What is being asked>
Below are the entries to work from; restate word for word the portion that opens with the line containing "Protein 4H61 (pdb70)" and closes with the line containing "ATOM 42 N N", keeping both.

======== Data in this exercise ========

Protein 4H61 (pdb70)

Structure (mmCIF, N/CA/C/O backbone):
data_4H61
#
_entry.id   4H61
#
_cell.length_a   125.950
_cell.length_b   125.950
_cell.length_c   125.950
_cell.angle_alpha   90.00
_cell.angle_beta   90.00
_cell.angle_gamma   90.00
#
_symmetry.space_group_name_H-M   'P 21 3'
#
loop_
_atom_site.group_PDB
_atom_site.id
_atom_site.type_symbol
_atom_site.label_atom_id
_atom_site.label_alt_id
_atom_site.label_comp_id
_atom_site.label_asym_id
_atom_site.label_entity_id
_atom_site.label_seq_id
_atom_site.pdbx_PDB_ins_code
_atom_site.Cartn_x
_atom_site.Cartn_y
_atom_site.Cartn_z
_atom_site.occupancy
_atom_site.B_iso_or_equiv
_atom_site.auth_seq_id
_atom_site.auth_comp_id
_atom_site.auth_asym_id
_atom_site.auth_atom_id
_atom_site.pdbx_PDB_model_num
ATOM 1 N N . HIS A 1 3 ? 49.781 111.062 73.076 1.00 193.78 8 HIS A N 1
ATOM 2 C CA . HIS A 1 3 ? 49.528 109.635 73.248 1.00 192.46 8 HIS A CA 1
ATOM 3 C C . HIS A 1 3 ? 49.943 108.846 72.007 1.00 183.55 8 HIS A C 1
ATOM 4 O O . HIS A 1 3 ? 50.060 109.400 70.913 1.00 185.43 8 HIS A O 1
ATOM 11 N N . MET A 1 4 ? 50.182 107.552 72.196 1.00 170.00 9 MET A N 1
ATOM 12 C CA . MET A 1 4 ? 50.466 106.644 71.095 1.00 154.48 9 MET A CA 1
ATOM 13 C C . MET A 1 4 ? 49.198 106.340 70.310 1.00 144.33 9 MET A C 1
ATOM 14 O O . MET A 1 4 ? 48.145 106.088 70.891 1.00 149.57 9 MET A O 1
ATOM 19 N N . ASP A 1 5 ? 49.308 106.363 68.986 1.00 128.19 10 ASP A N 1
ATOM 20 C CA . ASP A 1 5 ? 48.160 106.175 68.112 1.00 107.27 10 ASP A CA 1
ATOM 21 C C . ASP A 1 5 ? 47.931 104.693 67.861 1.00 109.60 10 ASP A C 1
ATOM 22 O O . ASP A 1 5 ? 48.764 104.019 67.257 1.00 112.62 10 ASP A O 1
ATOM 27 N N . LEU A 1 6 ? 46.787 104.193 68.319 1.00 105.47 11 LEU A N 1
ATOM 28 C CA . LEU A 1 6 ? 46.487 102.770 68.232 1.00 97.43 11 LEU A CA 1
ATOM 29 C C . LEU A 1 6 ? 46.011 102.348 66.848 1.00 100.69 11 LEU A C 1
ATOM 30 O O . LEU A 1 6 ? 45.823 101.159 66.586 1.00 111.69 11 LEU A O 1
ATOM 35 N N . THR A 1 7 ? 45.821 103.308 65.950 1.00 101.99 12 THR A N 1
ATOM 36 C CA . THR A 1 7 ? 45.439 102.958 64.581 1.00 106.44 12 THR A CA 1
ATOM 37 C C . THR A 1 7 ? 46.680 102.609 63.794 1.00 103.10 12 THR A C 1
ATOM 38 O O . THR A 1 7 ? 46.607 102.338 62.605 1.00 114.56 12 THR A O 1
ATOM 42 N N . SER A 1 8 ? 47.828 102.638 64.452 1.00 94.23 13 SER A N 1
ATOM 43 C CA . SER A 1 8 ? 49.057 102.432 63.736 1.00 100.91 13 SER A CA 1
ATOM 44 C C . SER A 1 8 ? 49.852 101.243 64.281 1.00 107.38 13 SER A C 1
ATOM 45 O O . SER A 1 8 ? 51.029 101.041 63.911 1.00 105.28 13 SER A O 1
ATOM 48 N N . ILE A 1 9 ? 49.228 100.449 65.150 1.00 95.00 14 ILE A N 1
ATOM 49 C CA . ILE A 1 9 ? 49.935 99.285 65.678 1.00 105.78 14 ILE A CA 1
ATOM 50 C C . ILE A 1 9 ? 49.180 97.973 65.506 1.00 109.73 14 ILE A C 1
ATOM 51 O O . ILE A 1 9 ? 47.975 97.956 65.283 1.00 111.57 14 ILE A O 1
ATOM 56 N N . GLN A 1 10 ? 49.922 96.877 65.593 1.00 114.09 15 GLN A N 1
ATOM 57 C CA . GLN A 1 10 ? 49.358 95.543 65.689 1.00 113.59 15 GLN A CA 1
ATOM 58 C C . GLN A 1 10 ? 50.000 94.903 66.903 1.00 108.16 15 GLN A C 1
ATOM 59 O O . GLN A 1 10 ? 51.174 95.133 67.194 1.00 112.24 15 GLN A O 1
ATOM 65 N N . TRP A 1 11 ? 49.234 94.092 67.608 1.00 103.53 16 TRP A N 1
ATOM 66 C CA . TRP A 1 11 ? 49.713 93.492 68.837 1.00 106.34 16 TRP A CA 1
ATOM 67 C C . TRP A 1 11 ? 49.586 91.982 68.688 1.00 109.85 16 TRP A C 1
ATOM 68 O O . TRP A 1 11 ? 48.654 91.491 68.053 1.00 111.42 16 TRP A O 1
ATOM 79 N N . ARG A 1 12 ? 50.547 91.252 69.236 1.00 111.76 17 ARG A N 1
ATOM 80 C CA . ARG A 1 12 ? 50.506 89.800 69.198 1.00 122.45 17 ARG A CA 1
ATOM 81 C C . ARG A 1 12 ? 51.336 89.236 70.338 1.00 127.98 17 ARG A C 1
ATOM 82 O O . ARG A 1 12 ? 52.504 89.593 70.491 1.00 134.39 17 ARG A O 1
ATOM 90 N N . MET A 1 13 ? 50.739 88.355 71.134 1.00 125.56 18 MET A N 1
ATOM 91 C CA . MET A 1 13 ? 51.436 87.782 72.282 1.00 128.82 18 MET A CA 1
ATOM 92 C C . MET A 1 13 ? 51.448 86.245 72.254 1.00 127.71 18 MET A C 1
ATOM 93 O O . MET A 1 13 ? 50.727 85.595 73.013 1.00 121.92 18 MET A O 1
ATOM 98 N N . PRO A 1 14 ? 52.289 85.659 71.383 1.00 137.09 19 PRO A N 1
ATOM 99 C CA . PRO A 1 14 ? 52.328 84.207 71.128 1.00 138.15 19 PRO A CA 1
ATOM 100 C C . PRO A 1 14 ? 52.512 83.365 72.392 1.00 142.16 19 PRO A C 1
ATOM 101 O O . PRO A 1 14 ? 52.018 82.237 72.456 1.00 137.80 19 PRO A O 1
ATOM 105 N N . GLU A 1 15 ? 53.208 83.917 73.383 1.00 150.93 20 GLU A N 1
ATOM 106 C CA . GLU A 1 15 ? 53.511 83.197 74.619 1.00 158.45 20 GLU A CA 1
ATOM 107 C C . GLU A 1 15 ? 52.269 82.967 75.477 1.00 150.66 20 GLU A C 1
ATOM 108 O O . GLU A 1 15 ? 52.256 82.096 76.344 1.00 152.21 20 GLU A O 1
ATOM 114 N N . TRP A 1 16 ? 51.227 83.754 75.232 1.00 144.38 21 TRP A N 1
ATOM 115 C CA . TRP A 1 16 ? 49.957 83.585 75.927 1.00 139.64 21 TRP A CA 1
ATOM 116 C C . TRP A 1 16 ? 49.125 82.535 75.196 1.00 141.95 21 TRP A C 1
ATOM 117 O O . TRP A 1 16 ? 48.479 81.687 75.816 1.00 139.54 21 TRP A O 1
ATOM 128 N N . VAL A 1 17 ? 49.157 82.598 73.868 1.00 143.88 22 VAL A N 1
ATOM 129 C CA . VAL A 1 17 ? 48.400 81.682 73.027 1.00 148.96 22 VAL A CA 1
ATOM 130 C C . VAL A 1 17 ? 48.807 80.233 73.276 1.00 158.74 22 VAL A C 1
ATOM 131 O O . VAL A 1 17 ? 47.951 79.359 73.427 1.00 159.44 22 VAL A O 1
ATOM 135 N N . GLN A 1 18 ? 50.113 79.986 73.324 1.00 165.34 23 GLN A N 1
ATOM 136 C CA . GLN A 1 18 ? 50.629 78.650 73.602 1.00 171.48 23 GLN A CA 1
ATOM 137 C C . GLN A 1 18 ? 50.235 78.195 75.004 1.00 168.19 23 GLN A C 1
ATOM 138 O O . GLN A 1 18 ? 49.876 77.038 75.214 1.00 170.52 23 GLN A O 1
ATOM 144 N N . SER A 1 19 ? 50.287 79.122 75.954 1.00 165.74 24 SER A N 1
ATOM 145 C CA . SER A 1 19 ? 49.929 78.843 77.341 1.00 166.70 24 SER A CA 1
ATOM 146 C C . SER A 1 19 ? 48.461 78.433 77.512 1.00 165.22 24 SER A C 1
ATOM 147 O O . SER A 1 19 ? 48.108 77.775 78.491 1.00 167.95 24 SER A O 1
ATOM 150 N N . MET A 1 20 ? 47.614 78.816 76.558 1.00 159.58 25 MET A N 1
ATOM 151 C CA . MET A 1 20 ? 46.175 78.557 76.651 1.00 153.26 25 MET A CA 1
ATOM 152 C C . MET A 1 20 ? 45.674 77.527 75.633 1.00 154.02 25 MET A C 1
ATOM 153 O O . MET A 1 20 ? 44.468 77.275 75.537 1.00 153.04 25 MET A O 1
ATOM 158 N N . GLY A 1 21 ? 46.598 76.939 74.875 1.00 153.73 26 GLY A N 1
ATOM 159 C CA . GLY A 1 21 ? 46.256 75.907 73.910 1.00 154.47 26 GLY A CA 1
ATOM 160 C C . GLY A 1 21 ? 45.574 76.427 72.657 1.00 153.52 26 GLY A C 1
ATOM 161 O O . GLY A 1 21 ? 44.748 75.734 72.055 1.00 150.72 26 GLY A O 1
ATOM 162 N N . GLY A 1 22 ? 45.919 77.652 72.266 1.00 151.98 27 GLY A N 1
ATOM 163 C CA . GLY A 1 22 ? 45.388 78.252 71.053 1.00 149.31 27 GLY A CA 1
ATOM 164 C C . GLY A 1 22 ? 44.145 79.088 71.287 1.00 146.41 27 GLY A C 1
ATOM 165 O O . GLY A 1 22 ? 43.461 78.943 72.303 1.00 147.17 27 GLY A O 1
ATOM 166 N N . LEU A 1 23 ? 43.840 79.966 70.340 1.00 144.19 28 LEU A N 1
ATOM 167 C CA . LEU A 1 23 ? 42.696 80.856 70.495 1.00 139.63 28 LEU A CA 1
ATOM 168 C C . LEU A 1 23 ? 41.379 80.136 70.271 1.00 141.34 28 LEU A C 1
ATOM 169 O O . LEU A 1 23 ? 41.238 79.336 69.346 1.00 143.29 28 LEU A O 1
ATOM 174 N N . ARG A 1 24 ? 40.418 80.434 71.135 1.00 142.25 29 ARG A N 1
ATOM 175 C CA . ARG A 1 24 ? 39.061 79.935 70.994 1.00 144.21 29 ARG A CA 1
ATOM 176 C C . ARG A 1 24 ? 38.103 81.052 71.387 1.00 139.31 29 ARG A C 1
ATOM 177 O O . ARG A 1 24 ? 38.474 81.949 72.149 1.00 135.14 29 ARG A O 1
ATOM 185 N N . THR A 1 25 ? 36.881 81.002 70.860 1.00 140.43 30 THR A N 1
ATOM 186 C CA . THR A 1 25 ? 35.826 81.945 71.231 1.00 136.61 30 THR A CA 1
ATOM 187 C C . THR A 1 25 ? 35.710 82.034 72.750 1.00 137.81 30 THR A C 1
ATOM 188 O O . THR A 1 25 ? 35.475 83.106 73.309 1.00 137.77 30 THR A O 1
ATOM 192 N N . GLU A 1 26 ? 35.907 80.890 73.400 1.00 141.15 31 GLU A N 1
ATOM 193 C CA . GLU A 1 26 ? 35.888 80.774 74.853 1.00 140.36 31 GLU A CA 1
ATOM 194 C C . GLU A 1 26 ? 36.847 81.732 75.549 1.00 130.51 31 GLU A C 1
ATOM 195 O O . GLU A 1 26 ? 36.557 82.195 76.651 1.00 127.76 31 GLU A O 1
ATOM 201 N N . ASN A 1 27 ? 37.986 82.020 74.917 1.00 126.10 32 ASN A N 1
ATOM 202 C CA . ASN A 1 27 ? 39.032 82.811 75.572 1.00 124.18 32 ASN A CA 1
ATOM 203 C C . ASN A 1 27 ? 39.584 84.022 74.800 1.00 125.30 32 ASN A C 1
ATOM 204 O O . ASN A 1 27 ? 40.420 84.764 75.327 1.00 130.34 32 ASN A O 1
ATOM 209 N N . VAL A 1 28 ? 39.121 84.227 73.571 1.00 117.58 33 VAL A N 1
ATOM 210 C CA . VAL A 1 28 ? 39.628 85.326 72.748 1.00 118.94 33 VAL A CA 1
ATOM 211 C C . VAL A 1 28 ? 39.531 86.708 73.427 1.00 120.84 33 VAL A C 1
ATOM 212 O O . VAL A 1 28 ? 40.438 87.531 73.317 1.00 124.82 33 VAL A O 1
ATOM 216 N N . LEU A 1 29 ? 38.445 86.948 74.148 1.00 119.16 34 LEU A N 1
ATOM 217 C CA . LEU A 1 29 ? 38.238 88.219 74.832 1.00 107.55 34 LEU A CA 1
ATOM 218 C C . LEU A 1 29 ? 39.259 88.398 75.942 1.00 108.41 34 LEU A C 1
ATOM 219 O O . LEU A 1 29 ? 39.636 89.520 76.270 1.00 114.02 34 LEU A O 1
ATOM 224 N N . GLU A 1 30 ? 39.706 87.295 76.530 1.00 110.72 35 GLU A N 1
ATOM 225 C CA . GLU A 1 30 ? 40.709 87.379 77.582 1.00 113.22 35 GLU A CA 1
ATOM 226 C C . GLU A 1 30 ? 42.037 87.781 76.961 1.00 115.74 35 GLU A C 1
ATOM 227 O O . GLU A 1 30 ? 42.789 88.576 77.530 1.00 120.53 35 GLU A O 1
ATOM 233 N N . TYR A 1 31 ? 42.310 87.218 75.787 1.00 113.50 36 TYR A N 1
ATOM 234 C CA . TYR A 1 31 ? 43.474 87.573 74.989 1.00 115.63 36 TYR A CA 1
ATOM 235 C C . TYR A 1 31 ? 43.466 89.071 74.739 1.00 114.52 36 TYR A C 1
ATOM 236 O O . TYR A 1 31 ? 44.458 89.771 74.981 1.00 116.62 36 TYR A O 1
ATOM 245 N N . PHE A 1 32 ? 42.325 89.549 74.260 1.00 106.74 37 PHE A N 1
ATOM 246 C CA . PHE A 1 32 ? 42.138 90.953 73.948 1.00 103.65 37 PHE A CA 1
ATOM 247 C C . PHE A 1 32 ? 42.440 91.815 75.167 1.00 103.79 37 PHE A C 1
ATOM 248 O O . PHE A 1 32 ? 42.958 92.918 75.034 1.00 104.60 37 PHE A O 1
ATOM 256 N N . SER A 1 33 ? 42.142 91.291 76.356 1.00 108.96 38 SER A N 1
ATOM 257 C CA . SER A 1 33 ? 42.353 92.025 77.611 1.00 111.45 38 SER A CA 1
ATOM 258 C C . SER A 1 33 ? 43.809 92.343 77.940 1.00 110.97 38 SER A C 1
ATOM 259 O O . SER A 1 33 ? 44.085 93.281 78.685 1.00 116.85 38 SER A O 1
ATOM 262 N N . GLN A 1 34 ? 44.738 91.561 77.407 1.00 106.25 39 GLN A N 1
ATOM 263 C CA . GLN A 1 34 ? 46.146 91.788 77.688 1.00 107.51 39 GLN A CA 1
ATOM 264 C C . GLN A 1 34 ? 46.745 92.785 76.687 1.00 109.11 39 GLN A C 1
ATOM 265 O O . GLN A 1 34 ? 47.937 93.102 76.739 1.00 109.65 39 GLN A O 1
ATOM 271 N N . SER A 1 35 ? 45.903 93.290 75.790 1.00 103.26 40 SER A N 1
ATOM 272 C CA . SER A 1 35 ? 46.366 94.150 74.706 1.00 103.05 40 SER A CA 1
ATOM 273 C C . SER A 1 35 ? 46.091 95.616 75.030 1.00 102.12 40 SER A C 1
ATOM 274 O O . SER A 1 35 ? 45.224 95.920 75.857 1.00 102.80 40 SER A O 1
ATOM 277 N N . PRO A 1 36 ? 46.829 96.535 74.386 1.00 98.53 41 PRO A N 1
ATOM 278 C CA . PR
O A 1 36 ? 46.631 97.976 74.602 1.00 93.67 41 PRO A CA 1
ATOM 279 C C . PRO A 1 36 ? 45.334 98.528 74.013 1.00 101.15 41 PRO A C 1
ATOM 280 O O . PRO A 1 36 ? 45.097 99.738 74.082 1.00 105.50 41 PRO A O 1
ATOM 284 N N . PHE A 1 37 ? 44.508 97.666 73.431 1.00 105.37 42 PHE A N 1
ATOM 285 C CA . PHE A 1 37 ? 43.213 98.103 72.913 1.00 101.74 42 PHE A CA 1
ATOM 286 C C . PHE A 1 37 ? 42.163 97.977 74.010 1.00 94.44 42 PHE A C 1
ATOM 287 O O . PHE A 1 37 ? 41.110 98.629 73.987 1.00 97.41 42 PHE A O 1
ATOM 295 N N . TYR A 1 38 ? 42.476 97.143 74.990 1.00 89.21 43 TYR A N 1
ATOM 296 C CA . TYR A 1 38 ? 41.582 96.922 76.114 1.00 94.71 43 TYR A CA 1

========
======== Data in this exercise ========

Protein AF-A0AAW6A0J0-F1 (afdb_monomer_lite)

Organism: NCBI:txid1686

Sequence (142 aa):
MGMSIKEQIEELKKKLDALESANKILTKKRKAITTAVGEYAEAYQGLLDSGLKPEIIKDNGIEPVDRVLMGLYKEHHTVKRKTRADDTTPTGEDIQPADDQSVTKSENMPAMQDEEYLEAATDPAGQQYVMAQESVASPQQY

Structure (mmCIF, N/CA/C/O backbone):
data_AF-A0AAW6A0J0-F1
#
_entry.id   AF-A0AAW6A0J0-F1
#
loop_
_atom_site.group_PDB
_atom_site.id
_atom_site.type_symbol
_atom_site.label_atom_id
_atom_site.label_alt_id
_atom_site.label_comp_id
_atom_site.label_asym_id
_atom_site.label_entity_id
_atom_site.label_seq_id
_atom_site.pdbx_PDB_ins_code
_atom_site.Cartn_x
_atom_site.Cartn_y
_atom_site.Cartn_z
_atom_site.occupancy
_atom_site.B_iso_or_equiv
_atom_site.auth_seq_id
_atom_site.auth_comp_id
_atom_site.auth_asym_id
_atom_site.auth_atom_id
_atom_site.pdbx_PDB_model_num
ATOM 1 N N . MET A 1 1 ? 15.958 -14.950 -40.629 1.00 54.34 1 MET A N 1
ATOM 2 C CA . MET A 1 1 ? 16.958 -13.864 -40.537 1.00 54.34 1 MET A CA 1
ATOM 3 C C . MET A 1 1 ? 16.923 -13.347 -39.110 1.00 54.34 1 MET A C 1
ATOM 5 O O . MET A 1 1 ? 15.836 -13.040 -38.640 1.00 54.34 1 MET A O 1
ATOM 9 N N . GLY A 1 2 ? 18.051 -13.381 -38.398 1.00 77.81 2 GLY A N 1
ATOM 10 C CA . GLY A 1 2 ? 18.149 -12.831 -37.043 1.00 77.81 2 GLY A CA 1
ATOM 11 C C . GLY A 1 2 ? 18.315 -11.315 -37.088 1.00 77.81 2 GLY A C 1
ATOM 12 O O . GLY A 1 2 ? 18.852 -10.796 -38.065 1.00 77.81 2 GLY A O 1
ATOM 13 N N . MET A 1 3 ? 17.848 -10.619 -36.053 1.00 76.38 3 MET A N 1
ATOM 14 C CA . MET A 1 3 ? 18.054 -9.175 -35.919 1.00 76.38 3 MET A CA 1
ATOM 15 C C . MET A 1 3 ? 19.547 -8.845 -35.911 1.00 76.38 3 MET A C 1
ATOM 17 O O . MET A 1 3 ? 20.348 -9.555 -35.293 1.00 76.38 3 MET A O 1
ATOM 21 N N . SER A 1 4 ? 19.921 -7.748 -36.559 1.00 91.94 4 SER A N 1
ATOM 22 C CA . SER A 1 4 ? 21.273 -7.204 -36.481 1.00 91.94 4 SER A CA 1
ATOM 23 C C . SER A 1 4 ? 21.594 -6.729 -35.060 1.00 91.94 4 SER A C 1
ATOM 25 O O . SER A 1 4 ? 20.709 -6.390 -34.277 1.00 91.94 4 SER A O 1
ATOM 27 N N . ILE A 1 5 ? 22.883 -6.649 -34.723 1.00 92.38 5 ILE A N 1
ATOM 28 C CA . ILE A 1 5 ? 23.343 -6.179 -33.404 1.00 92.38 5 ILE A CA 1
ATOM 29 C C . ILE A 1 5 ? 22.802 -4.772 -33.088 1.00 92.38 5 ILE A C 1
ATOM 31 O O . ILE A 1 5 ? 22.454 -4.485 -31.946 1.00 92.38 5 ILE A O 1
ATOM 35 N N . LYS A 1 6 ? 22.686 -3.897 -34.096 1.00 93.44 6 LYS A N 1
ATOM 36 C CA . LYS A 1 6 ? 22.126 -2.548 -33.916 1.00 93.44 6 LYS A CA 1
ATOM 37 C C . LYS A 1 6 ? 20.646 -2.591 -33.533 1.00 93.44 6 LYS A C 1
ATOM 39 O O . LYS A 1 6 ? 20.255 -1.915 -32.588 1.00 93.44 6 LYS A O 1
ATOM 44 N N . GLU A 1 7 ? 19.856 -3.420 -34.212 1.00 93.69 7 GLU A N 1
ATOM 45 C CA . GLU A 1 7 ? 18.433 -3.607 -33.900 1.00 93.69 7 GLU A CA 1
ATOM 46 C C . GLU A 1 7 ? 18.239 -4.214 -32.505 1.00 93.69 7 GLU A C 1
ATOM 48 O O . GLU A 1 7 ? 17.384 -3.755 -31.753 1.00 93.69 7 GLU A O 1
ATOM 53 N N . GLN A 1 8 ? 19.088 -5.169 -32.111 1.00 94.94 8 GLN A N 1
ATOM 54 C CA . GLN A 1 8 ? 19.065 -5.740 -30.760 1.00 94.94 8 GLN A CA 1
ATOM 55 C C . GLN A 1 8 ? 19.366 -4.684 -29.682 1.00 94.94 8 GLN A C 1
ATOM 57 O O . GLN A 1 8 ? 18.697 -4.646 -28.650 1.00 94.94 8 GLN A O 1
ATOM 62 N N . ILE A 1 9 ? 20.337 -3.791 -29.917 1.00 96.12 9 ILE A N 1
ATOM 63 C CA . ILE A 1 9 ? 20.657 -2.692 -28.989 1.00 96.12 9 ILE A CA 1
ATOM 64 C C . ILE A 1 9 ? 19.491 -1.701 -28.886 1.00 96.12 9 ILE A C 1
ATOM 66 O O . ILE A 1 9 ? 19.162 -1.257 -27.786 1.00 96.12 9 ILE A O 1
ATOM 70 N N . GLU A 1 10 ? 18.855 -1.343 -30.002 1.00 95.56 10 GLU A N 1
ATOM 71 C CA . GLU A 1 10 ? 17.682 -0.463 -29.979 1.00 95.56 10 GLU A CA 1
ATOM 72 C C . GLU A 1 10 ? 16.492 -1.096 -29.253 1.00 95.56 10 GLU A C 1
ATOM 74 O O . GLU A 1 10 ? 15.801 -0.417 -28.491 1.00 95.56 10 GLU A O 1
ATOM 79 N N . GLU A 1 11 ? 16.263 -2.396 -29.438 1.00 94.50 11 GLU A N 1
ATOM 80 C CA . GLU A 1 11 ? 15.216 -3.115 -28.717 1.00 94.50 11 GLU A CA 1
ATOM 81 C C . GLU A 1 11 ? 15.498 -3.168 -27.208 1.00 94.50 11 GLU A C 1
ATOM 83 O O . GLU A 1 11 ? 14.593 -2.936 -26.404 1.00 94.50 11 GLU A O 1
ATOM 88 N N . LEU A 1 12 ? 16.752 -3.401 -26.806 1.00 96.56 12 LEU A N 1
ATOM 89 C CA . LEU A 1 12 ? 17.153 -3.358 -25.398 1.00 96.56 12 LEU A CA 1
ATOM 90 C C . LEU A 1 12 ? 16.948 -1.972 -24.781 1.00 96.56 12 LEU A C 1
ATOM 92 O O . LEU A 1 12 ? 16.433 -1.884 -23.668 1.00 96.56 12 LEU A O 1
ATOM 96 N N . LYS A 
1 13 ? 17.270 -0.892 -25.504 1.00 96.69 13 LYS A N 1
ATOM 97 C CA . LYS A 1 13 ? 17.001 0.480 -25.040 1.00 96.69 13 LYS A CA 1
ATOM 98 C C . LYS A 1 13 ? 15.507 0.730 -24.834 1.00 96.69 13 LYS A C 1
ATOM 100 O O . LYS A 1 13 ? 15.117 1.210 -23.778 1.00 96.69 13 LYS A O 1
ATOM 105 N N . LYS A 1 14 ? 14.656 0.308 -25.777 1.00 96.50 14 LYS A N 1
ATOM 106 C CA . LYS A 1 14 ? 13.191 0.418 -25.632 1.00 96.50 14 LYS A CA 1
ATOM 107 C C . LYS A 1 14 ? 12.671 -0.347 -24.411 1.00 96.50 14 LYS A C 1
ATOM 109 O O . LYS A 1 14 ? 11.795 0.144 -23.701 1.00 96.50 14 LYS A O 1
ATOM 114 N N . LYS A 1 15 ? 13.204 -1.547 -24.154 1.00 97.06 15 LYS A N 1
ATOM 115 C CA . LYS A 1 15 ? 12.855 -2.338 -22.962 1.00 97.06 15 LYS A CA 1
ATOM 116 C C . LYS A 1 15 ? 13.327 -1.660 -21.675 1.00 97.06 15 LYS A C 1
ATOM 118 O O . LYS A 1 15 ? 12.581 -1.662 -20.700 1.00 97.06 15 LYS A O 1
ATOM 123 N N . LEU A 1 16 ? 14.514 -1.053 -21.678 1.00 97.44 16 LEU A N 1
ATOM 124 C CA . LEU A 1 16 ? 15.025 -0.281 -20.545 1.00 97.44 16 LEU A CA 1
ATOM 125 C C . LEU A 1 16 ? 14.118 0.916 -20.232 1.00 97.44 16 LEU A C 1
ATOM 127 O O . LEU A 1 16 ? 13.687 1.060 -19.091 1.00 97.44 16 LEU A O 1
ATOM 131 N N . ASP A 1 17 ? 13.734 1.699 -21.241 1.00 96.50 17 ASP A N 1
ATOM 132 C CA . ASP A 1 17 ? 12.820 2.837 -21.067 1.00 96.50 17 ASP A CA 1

========

Response to the exercise>
Protein 4H61 (pdb70)

Structure (mmCIF, N/CA/C/O backbone):
data_4H61
#
_entry.id   4H61
#
_cell.length_a   125.950
_cell.length_b   125.950
_cell.length_c   125.950
_cell.angle_alpha   90.00
_cell.angle_beta   90.00
_cell.angle_gamma   90.00
#
_symmetry.space_group_name_H-M   'P 21 3'
#
loop_
_atom_site.group_PDB
_atom_site.id
_atom_site.type_symbol
_atom_site.label_atom_id
_atom_site.label_alt_id
_atom_site.label_comp_id
_atom_site.label_asym_id
_atom_site.label_entity_id
_atom_site.label_seq_id
_atom_site.pdbx_PDB_ins_code
_atom_site.Cartn_x
_atom_site.Cartn_y
_atom_site.Cartn_z
_atom_site.occupancy
_atom_site.B_iso_or_equiv
_atom_site.auth_seq_id
_atom_site.auth_comp_id
_atom_site.auth_asym_id
_atom_site.auth_atom_id
_atom_site.pdbx_PDB_model_num
ATOM 1 N N . HIS A 1 3 ? 49.781 111.062 73.076 1.00 193.78 8 HIS A N 1
ATOM 2 C CA . HIS A 1 3 ? 49.528 109.635 73.248 1.00 192.46 8 HIS A CA 1
ATOM 3 C C . HIS A 1 3 ? 49.943 108.846 72.007 1.00 183.55 8 HIS A C 1
ATOM 4 O O . HIS A 1 3 ? 50.060 109.400 70.913 1.00 185.43 8 HIS A O 1
ATOM 11 N N . MET A 1 4 ? 50.182 107.552 72.196 1.00 170.00 9 MET A N 1
ATOM 12 C CA . MET A 1 4 ? 50.466 106.644 71.095 1.00 154.48 9 MET A CA 1
ATOM 13 C C . MET A 1 4 ? 49.198 106.340 70.310 1.00 144.33 9 MET A C 1
ATOM 14 O O . MET A 1 4 ? 48.145 106.088 70.891 1.00 149.57 9 MET A O 1
ATOM 19 N N . ASP A 1 5 ? 49.308 106.363 68.986 1.00 128.19 10 ASP A N 1
ATOM 20 C CA . ASP A 1 5 ? 48.160 106.175 68.112 1.00 107.27 10 ASP A CA 1
ATOM 21 C C . ASP A 1 5 ? 47.931 104.693 67.861 1.00 109.60 10 ASP A C 1
ATOM 22 O O . ASP A 1 5 ? 48.764 104.019 67.257 1.00 112.62 10 ASP A O 1
ATOM 27 N N . LEU A 1 6 ? 46.787 104.193 68.319 1.00 105.47 11 LEU A N 1
ATOM 28 C CA . LEU A 1 6 ? 46.487 102.770 68.232 1.00 97.43 11 LEU A CA 1
ATOM 29 C C . LEU A 1 6 ? 46.011 102.348 66.848 1.00 100.69 11 LEU A C 1
ATOM 30 O O . LEU A 1 6 ? 45.823 101.159 66.586 1.00 111.69 11 LEU A O 1
ATOM 35 N N . THR A 1 7 ? 45.821 103.308 65.950 1.00 101.99 12 THR A N 1
ATOM 36 C CA . THR A 1 7 ? 45.439 102.958 64.581 1.00 106.44 12 THR A CA 1
ATOM 37 C C . THR A 1 7 ? 46.680 102.609 63.794 1.00 103.10 12 THR A C 1
ATOM 38 O O . THR A 1 7 ? 46.607 102.338 62.605 1.00 114.56 12 THR A O 1
ATOM 42 N N . SER A 1 8 ? 47.828 102.638 64.452 1.00 94.23 13 SER A N 1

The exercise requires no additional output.